→ Exercise: Give back only the lines in the records below from the one with "ATOM 3 C C ." to the one with "ATOM 11 C C", both inclusive, word for word.

== Segment start ==

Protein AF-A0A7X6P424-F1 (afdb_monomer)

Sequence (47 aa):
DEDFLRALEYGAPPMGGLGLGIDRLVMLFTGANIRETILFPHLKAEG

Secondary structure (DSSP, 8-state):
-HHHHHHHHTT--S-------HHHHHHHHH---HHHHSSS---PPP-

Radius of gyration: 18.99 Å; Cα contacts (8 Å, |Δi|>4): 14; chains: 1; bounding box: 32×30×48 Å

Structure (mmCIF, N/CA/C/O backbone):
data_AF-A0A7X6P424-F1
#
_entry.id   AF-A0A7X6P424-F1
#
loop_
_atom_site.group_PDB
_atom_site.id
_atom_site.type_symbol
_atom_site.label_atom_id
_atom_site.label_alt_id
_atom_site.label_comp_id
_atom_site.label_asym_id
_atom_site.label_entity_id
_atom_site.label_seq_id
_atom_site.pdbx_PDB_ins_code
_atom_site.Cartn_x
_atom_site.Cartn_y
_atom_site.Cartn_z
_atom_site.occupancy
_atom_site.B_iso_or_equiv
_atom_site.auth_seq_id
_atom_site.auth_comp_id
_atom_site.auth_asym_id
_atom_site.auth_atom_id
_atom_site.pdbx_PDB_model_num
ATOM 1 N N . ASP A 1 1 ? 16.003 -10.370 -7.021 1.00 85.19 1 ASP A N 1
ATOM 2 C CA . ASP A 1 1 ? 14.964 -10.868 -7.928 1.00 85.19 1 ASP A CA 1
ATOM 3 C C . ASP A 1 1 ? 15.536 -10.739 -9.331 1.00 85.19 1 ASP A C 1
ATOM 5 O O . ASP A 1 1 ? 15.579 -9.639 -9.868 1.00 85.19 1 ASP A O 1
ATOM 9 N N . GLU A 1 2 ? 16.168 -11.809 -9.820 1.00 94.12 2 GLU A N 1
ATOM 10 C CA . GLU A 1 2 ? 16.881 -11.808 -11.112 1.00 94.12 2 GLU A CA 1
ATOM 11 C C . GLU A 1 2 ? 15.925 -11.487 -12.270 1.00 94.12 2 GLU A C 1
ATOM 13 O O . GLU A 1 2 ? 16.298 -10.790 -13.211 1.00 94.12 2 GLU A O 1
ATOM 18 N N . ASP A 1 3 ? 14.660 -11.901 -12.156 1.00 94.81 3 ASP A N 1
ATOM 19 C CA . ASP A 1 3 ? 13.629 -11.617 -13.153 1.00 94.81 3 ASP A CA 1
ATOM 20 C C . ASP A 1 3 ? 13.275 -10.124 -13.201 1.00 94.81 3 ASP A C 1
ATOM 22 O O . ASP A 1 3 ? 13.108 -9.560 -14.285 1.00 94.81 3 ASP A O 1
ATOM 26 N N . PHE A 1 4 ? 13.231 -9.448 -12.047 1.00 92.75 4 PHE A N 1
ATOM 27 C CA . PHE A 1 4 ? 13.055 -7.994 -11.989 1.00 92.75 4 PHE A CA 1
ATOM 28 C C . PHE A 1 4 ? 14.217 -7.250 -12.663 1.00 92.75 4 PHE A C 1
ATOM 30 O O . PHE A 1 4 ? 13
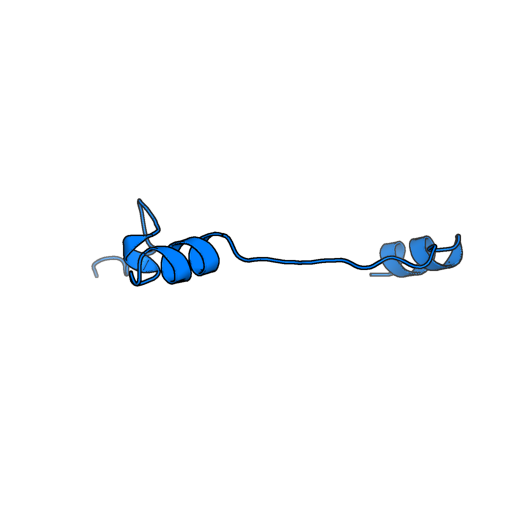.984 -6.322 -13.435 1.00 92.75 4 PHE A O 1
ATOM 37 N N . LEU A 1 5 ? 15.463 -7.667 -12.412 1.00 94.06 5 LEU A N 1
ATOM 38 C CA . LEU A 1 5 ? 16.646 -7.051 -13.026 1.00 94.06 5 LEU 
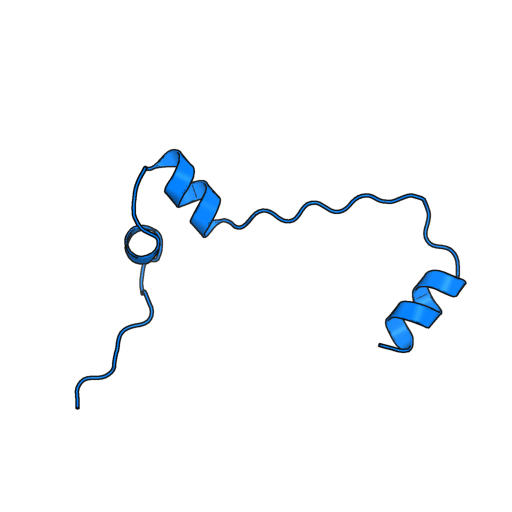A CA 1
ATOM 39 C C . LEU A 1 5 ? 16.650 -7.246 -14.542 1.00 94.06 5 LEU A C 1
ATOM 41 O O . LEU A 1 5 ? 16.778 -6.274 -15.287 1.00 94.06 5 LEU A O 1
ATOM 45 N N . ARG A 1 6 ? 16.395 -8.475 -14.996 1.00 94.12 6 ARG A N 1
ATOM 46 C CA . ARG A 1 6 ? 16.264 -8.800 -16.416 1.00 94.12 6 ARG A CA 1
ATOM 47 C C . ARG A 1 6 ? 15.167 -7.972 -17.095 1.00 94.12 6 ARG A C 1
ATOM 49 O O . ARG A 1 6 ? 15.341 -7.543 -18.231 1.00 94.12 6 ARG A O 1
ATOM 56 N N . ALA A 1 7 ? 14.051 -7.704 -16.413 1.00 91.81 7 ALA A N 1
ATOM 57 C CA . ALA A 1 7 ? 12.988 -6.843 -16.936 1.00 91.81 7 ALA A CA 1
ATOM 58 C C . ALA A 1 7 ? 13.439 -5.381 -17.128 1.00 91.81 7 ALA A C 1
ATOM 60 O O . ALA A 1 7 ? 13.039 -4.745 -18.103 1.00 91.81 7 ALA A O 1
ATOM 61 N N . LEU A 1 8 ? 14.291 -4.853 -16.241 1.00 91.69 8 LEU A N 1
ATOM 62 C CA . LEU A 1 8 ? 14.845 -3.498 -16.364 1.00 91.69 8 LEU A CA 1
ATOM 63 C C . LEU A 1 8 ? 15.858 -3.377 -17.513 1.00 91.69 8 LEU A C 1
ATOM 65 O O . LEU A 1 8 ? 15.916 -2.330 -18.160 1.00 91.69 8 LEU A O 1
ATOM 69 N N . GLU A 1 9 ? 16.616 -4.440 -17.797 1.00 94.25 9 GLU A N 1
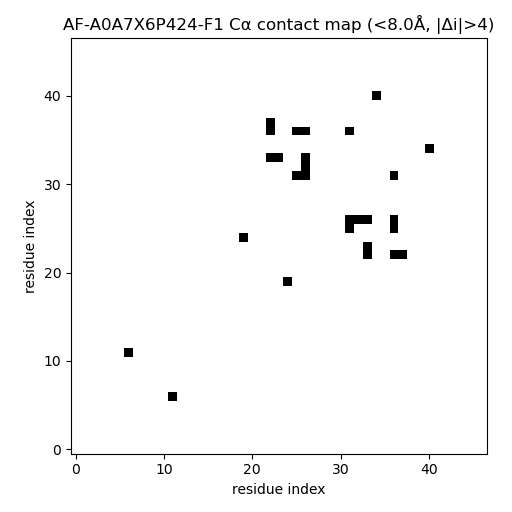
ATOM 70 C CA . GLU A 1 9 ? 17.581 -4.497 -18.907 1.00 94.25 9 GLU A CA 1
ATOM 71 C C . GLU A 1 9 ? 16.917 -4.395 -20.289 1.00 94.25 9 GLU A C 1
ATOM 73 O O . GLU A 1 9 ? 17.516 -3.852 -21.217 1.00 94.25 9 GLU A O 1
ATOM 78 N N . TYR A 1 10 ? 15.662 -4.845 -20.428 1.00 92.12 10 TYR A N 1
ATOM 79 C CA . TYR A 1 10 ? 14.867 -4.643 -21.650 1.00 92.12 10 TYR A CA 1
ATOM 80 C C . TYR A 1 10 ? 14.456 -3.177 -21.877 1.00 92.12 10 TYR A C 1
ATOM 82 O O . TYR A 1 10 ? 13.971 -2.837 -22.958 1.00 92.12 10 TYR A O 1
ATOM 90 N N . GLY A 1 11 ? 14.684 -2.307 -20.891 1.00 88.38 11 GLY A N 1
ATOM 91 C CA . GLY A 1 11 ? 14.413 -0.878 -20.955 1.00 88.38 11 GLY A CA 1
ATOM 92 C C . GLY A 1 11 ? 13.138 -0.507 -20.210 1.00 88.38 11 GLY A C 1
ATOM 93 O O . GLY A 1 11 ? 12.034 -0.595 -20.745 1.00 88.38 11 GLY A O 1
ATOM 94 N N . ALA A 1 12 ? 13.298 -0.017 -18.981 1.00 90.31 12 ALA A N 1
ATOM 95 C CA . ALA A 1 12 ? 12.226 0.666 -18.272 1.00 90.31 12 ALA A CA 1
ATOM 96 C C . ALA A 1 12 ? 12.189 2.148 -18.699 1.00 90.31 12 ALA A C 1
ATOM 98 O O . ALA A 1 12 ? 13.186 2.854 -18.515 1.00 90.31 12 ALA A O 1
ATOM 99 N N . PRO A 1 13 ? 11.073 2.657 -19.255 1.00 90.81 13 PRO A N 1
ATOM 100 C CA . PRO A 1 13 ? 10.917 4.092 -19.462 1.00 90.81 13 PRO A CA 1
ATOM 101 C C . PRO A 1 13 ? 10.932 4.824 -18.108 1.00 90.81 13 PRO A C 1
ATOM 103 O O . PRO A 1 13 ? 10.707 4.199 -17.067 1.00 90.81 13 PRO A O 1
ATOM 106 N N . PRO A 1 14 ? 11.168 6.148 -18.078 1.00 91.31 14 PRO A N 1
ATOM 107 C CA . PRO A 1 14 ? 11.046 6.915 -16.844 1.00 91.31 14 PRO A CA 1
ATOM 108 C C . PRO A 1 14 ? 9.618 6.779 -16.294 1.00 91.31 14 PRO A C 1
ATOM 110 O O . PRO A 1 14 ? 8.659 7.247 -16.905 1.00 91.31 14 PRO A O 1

== Segment end ==

→ Result:
ATOM 3 C C . ASP A 1 1 ? 15.536 -10.739 -9.331 1.00 85.19 1 ASP A C 1
ATOM 5 O O . ASP A 1 1 ? 15.579 -9.639 -9.868 1.00 85.19 1 ASP A O 1
ATOM 9 N N . GLU A 1 2 ? 16.168 -11.809 -9.820 1.00 94.12 2 GLU A N 1
ATOM 10 C CA . GLU A 1 2 ? 16.881 -11.808 -11.112 1.00 94.12 2 GLU A CA 1
ATOM 11 C C . GLU A 1 2 ? 15.925 -11.487 -12.270 1.00 94.12 2 GLU A C 1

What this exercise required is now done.